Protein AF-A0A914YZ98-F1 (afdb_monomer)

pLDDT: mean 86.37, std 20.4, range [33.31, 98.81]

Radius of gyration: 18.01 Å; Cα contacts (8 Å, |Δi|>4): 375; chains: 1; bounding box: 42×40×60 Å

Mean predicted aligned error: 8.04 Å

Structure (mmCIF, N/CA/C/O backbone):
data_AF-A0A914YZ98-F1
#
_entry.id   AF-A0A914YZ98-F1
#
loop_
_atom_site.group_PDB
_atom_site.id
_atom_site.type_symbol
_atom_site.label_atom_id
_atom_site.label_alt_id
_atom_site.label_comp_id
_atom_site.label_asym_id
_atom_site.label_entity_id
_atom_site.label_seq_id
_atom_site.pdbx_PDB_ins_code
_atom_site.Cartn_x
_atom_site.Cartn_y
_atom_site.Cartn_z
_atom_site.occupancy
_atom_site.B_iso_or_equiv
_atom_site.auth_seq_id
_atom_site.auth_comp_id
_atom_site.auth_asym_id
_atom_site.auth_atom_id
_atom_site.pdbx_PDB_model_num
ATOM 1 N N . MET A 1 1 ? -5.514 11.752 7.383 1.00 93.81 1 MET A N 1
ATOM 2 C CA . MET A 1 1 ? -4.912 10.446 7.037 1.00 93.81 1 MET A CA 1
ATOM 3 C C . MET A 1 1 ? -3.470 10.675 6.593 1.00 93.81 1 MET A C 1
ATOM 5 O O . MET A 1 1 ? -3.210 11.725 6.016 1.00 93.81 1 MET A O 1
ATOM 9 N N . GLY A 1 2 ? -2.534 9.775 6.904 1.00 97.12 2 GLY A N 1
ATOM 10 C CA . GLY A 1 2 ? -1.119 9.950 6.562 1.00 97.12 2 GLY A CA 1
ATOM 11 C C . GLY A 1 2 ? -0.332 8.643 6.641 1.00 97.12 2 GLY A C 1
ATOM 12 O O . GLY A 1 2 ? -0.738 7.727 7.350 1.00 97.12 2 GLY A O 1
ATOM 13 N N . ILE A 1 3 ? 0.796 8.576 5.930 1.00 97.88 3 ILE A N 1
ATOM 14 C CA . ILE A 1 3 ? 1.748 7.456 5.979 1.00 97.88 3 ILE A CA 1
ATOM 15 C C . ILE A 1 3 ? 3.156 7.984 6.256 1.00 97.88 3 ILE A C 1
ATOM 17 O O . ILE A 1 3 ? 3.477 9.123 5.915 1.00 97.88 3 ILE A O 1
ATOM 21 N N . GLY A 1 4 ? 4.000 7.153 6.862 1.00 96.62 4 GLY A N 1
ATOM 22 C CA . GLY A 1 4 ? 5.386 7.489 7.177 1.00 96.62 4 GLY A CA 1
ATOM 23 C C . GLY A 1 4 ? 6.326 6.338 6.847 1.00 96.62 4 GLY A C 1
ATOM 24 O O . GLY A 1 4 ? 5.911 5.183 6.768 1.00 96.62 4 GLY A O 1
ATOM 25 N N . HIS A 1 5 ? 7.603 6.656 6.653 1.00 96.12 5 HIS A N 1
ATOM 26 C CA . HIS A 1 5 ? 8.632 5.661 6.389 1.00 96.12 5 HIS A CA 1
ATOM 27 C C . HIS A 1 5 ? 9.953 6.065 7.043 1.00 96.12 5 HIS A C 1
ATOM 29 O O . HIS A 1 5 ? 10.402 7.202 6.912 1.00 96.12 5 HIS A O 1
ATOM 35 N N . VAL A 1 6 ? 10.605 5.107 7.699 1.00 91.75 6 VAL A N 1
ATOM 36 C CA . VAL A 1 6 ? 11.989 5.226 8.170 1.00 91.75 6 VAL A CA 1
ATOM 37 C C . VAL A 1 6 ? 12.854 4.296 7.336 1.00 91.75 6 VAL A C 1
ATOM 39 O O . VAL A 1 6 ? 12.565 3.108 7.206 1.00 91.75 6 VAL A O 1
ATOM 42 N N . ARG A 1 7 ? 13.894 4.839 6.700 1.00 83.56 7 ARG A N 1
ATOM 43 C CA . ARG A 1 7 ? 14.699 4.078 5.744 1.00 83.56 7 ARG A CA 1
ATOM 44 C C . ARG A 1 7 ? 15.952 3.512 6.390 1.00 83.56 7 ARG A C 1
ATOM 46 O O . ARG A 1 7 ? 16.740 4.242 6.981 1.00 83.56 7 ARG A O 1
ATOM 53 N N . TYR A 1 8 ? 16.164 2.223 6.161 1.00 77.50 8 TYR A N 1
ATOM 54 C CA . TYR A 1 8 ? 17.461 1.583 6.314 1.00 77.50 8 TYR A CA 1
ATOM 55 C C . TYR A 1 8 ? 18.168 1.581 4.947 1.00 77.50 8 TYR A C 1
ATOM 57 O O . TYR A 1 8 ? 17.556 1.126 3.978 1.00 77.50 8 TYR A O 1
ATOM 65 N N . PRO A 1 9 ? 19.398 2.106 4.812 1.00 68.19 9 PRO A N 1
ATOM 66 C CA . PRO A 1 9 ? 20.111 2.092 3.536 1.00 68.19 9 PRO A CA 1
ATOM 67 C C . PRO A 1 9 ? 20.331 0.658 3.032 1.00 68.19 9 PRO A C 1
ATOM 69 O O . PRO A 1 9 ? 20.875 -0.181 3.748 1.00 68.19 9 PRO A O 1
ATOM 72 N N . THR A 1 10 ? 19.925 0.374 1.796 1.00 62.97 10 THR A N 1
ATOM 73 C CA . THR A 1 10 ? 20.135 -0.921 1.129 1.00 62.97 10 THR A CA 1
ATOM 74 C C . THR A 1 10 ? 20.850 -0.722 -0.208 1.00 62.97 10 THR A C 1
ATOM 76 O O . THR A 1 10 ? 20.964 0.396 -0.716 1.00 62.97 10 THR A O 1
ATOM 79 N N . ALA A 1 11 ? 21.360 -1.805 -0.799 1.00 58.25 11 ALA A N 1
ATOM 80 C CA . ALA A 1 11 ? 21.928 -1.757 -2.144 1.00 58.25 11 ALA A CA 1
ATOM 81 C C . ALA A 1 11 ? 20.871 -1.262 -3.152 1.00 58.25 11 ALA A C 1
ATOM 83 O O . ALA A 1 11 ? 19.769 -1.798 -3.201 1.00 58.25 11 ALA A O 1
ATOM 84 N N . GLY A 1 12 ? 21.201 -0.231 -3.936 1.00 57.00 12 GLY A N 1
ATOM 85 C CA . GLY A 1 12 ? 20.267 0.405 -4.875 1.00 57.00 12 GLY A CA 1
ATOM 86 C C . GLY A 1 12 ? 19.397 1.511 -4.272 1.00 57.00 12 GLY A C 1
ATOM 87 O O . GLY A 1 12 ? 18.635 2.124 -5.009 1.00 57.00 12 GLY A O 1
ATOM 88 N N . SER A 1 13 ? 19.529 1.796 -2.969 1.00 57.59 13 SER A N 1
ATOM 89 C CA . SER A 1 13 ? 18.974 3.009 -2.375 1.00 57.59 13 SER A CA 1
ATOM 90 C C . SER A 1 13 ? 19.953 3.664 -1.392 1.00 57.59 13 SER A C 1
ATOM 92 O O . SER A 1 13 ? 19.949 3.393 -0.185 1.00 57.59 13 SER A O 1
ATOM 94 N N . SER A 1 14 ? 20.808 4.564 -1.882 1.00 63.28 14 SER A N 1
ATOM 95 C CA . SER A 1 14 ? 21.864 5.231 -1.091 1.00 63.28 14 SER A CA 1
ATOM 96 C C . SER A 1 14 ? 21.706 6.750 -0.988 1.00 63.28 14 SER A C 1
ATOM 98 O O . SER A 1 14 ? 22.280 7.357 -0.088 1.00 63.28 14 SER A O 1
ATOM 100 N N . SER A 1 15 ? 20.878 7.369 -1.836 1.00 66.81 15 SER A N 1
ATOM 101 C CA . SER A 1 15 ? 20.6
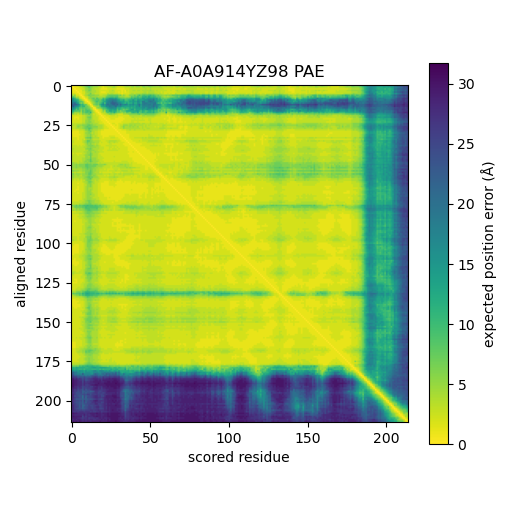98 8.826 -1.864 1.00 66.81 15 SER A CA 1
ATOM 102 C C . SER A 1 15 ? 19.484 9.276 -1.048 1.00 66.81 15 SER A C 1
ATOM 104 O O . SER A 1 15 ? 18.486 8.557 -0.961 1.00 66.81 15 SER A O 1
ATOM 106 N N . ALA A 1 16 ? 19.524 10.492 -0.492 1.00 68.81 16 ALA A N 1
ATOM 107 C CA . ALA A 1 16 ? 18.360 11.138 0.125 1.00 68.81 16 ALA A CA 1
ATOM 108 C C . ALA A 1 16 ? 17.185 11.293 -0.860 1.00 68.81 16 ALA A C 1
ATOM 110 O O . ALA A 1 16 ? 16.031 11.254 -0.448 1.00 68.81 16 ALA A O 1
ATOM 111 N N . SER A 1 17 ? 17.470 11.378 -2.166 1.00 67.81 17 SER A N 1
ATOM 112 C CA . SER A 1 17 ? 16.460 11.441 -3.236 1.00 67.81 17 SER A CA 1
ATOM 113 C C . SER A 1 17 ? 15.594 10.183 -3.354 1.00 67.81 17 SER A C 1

===============

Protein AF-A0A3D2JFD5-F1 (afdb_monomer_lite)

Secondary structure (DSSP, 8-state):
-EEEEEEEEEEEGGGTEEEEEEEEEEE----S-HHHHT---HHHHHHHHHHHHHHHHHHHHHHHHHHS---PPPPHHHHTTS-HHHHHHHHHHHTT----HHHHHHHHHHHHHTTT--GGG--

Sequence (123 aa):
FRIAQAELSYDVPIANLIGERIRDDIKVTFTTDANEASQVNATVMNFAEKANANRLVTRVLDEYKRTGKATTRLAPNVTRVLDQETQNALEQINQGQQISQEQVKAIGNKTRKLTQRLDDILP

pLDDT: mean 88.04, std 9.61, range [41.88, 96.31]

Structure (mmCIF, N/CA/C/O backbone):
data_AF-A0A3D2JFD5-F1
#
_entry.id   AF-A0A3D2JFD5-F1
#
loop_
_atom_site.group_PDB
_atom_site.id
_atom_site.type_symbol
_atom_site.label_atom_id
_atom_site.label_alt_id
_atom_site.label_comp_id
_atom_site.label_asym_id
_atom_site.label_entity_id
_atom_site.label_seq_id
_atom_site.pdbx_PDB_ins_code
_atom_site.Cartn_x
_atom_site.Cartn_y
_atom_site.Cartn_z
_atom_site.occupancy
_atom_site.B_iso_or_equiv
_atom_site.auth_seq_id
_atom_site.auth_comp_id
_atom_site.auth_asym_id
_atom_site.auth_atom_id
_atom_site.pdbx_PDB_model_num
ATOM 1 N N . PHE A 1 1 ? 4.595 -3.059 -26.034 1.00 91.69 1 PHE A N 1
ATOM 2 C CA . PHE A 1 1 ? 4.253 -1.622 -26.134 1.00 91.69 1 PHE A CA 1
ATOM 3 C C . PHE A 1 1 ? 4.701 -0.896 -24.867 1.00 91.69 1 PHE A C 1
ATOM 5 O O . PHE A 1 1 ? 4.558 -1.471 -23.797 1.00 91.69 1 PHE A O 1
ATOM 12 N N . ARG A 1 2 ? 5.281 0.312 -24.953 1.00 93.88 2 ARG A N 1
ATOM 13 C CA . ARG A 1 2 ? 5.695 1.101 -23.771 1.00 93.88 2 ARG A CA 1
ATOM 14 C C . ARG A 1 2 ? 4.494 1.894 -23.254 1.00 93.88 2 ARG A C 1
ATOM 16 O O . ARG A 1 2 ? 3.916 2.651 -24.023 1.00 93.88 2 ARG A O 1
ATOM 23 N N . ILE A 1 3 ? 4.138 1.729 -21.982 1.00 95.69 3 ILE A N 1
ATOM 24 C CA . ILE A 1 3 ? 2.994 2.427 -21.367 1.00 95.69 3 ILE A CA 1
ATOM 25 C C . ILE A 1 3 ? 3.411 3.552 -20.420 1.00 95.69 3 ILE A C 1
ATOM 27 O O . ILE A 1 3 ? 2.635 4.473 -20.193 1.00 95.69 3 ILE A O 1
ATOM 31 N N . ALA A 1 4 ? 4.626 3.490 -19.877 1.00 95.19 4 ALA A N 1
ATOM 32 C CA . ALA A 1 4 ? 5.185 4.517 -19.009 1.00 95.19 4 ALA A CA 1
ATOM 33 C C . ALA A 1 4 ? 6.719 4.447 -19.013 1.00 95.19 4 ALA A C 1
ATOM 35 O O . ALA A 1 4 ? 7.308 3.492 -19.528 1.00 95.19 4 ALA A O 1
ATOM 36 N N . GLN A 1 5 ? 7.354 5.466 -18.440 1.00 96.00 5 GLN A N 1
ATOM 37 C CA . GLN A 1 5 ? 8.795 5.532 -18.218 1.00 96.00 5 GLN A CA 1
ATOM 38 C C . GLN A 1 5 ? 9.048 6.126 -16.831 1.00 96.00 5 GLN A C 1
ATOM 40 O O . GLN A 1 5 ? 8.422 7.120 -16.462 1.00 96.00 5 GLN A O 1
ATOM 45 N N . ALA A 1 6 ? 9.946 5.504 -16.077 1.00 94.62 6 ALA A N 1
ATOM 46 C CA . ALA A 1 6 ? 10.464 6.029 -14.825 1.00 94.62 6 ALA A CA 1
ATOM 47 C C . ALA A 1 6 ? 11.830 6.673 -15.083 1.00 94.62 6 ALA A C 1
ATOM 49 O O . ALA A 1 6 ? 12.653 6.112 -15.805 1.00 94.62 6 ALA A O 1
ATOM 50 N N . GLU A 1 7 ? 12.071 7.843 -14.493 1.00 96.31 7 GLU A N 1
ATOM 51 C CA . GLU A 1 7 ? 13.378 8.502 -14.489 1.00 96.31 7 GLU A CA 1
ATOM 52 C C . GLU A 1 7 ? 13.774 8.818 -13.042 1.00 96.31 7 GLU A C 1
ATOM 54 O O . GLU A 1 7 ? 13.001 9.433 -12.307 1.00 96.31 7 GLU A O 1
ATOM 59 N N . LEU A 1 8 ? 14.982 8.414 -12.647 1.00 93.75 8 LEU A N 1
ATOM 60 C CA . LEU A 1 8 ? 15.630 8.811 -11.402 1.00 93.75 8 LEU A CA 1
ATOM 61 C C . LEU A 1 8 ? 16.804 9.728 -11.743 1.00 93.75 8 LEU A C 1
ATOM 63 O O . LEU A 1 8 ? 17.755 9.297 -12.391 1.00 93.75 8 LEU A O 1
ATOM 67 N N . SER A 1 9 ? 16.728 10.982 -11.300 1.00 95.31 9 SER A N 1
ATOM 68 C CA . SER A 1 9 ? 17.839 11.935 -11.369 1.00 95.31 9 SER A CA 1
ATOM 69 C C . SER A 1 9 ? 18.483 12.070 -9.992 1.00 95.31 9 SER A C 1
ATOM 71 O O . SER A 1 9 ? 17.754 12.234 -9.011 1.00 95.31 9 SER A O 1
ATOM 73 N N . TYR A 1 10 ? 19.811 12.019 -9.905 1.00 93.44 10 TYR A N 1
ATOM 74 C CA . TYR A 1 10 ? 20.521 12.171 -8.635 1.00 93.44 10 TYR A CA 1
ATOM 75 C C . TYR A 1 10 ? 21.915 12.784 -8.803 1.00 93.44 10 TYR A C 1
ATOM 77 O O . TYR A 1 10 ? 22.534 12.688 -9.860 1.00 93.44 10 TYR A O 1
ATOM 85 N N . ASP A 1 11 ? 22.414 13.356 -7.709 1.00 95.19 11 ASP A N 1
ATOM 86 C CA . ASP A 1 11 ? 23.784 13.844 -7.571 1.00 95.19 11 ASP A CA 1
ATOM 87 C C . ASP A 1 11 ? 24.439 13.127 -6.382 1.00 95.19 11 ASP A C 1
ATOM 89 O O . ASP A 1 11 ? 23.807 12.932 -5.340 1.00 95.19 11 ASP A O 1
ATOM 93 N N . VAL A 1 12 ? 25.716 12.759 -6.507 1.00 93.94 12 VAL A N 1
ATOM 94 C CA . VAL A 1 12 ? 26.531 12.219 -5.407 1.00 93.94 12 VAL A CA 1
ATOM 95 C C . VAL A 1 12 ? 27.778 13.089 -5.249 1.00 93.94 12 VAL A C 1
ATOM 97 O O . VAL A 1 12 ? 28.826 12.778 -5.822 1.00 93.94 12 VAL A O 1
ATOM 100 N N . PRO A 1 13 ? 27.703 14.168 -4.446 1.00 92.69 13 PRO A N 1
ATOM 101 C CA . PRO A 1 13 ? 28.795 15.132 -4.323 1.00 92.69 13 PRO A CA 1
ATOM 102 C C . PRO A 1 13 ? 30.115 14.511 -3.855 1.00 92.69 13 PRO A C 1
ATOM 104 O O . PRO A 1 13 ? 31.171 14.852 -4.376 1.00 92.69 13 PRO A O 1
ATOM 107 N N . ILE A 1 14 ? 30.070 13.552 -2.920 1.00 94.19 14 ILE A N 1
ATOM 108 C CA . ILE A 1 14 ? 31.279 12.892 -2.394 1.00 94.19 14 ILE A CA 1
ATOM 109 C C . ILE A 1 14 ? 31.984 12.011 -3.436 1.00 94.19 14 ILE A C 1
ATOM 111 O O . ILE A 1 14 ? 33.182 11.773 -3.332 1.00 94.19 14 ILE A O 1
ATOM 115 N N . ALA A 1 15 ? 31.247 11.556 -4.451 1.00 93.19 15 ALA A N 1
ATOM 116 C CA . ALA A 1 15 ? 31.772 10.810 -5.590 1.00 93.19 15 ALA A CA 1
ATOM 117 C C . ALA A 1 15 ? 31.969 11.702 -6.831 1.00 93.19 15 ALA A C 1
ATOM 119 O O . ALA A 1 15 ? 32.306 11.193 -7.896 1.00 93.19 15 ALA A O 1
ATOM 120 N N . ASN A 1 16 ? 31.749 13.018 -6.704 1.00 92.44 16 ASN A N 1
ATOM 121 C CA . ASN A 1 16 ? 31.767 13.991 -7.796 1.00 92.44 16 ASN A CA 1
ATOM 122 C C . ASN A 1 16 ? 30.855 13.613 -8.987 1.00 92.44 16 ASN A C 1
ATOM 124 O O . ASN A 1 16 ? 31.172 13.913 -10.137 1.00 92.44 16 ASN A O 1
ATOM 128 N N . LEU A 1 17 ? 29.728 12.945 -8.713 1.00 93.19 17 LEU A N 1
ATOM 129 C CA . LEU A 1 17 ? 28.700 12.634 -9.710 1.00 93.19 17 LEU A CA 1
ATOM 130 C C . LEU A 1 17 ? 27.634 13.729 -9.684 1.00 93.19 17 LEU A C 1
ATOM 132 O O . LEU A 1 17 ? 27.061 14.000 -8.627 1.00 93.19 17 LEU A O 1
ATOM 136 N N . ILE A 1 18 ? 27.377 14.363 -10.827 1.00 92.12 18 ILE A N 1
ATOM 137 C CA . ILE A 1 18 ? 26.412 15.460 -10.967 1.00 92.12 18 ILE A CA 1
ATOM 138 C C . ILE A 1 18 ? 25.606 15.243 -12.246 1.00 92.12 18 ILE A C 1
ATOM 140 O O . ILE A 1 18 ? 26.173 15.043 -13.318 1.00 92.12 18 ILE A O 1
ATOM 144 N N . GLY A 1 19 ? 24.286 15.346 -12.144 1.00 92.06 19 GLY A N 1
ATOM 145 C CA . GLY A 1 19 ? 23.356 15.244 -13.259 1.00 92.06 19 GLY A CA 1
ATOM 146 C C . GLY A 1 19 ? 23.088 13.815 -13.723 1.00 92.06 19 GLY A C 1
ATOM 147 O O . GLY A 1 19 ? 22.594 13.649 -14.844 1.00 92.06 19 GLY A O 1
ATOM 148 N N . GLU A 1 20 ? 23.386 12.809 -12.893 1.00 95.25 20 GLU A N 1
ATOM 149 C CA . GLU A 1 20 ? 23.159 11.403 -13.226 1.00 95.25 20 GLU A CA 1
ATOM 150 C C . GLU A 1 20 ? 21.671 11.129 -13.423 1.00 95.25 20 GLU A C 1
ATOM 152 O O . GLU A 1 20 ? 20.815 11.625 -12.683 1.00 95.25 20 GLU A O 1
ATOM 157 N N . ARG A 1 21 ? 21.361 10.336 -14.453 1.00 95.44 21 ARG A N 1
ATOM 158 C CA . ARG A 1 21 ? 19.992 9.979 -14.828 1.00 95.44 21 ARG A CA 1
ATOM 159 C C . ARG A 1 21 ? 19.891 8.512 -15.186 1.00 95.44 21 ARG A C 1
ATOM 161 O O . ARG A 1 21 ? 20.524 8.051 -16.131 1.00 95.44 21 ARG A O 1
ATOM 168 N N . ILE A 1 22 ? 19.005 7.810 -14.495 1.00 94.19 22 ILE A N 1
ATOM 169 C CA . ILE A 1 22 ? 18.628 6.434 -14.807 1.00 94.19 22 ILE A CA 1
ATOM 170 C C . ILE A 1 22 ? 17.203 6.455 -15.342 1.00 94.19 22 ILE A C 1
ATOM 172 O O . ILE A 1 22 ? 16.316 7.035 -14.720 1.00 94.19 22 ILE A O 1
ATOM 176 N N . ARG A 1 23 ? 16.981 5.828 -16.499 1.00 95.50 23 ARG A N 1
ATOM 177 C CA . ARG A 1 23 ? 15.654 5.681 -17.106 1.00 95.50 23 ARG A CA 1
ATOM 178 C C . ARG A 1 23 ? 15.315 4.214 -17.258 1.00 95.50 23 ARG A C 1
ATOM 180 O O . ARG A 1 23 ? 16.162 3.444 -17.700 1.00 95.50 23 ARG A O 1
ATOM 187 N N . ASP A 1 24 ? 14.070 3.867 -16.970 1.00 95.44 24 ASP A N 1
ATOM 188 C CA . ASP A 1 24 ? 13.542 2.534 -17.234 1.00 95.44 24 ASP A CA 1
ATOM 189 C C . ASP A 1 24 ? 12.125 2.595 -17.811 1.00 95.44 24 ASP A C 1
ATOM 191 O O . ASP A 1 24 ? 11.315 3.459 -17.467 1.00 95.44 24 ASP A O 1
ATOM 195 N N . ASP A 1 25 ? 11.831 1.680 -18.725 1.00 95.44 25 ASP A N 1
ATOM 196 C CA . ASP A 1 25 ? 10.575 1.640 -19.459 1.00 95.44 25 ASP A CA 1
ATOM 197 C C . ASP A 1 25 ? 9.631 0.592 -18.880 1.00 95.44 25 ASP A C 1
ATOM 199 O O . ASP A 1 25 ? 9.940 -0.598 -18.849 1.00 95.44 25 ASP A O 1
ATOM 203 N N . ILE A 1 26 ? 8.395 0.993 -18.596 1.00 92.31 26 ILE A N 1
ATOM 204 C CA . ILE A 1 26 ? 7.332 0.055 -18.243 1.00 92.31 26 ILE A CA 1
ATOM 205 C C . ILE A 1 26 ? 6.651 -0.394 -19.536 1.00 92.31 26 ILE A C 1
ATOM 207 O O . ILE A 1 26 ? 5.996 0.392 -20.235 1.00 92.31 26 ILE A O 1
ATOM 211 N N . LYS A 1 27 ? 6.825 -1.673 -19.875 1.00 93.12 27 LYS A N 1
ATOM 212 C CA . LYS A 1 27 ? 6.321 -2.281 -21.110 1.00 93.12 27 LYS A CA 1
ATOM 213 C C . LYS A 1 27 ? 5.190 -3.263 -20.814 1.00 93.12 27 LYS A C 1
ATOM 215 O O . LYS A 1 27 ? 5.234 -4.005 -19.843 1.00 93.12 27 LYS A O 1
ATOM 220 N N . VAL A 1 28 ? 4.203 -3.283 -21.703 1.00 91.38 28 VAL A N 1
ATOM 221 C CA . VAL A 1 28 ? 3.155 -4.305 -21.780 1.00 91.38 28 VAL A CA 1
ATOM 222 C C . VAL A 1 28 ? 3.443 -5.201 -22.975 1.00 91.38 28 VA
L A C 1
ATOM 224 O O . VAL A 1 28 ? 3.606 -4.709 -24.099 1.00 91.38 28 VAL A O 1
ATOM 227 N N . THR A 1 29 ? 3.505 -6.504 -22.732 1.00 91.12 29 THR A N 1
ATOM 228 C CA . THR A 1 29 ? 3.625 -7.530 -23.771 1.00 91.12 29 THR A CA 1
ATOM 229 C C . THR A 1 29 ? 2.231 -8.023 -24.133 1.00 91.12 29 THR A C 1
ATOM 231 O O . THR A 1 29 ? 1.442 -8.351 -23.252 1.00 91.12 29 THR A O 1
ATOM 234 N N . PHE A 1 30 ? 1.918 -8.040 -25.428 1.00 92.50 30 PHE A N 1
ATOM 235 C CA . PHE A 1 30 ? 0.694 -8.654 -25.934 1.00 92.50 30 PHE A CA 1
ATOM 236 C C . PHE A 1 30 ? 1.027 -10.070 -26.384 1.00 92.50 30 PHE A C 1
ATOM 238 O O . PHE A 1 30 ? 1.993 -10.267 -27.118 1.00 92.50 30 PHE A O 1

===============

**Problem to work on:**
The lines to extract from the data above begin with the line containing "ATOM 89 O O" and end with the line containing "ATOM 109 C C". Extract them exactly, including both.

**Solution for this problem:**
ATOM 89 O O . ASP A 1 11 ? 23.807 12.932 -5.340 1.00 95.19 11 ASP A O 1
ATOM 93 N N . VAL A 1 12 ? 25.716 12.759 -6.507 1.00 93.94 12 VAL A N 1
ATOM 94 C CA . VAL A 1 12 ? 26.531 12.219 -5.407 1.00 93.94 12 VAL A CA 1
ATOM 95 C C . VAL A 1 12 ? 27.778 13.089 -5.249 1.00 93.94 12 VAL A C 1
ATOM 97 O O . VAL A 1 12 ? 28.826 12.778 -5.822 1.00 93.94 12 VAL A O 1
ATOM 100 N N . PRO A 1 13 ? 27.703 14.168 -4.446 1.00 92.69 13 PRO A N 1
ATOM 101 C CA . PRO A 1 13 ? 28.795 15.132 -4.323 1.00 92.69 13 PRO A CA 1
ATOM 102 C C . PRO A 1 13 ? 30.115 14.511 -3.855 1.00 92.69 13 PRO A C 1
ATOM 104 O O . PRO A 1 13 ? 31.171 14.852 -4.376 1.00 92.69 13 PRO A O 1
ATOM 107 N N . ILE A 1 14 ? 30.070 13.552 -2.920 1.00 94.19 14 ILE A N 1
ATOM 108 C CA . ILE A 1 14 ? 31.279 12.892 -2.394 1.00 94.19 14 ILE A CA 1
ATOM 109 C C . ILE A 1 14 ? 31.984 12.011 -3.436 1.00 94.19 14 ILE A C 1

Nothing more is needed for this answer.